Skip to content

4ment/torchtree

Repository files navigation

torchtree

Python package License: GPL v3 docs PyPI PyPI - Python Version

torchtree is a program designed for developing and inferring phylogenetic models. Implemented in Python, it leverages PyTorch for automatic differentiation. The suite of inference algorithms encompasses variational inference, Hamiltonian Monte Carlo, maximum a posteriori, and Markov chain Monte Carlo.

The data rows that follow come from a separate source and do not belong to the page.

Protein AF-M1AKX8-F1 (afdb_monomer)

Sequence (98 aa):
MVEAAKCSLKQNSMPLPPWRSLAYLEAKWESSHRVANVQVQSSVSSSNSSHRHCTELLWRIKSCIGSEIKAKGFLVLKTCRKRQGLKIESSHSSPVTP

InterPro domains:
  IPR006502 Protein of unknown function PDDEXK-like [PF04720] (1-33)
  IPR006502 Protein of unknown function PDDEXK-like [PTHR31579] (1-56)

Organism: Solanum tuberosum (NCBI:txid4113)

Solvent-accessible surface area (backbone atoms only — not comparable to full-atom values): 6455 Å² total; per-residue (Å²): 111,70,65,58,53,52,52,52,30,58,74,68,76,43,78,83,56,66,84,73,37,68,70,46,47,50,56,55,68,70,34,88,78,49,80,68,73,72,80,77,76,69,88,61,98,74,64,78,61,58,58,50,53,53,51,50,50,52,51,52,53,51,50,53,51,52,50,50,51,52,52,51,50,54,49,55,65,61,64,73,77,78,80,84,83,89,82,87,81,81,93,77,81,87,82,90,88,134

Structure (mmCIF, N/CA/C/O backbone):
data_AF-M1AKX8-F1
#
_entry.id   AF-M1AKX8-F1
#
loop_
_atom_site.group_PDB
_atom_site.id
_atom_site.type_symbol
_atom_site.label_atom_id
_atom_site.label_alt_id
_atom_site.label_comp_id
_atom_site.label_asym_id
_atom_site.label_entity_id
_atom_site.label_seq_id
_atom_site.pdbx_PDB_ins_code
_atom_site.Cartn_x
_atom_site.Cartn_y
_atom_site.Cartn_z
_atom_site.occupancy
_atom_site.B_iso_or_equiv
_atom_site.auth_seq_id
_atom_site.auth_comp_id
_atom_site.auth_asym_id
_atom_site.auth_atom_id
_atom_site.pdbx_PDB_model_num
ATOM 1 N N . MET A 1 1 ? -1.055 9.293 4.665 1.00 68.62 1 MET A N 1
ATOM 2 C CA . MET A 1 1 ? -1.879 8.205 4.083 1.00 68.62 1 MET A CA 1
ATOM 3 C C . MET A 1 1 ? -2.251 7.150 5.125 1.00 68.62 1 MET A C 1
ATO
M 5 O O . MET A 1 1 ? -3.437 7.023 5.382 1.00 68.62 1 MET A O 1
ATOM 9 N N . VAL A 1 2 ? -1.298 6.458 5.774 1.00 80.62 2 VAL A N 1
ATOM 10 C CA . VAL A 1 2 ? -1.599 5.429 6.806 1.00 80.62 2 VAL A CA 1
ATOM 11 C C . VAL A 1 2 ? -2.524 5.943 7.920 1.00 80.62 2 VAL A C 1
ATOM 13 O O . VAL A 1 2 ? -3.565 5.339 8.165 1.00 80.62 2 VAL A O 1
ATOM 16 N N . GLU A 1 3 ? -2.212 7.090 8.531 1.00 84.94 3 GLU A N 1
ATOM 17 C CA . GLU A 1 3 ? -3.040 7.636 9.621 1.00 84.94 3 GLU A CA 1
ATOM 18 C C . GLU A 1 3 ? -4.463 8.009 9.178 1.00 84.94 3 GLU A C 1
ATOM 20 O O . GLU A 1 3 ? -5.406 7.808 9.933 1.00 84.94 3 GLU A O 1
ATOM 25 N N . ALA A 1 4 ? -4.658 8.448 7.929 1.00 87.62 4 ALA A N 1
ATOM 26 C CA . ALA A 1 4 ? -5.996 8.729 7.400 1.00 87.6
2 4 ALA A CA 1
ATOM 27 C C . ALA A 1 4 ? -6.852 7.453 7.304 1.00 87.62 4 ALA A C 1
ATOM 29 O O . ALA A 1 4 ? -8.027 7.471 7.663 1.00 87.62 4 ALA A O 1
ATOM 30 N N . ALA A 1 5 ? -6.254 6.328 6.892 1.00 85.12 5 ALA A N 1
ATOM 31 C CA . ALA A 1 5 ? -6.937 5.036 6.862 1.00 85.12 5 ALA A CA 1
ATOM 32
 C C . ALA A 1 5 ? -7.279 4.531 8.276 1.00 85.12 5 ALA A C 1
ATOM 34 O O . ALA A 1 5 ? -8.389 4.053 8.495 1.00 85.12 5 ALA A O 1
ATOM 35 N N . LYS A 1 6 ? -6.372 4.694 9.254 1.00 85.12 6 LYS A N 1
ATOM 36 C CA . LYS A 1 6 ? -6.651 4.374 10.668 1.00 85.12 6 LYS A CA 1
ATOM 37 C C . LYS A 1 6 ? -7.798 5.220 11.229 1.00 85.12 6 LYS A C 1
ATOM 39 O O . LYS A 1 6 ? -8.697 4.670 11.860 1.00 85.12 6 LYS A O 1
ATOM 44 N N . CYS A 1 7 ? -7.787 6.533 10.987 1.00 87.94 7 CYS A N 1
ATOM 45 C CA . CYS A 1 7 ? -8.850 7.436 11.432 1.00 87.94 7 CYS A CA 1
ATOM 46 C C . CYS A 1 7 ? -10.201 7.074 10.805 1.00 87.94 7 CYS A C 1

For a comprehensive assessment of torchtree's performance and use cases, please see our evaluation repository, torchtree-experiments, where torchtree was rigorously tested on various datasets and benchmarked for accuracy and speed.

Getting Started

Dependencies

Installation

Use an Anaconda environment (Optional)

conda env create -f environment.yml
conda activate torchtree

To install the latest stable version you can run

pip install torchtree

To build torchtree from source you can run

git clone https://github.com/4ment/torchtree
pip install torchtree/

Check install

torchtree --help

Documentation

For detailed information on how to use torchtree and its features, please refer to the official documentation and API reference.

Quick start

torchtree requires a JSON file containing models and algorithms. A configuration file can be generated using torchtree-cli, a command line-based tool. This two-step process allows the user to adjust values in the configuration file, such as hyperparameters.

torchtree-cli implements several subcommands, each corresponding to a different type of inference algorithm. A list of available subcommands can be obtained by running torchtree-cli --help.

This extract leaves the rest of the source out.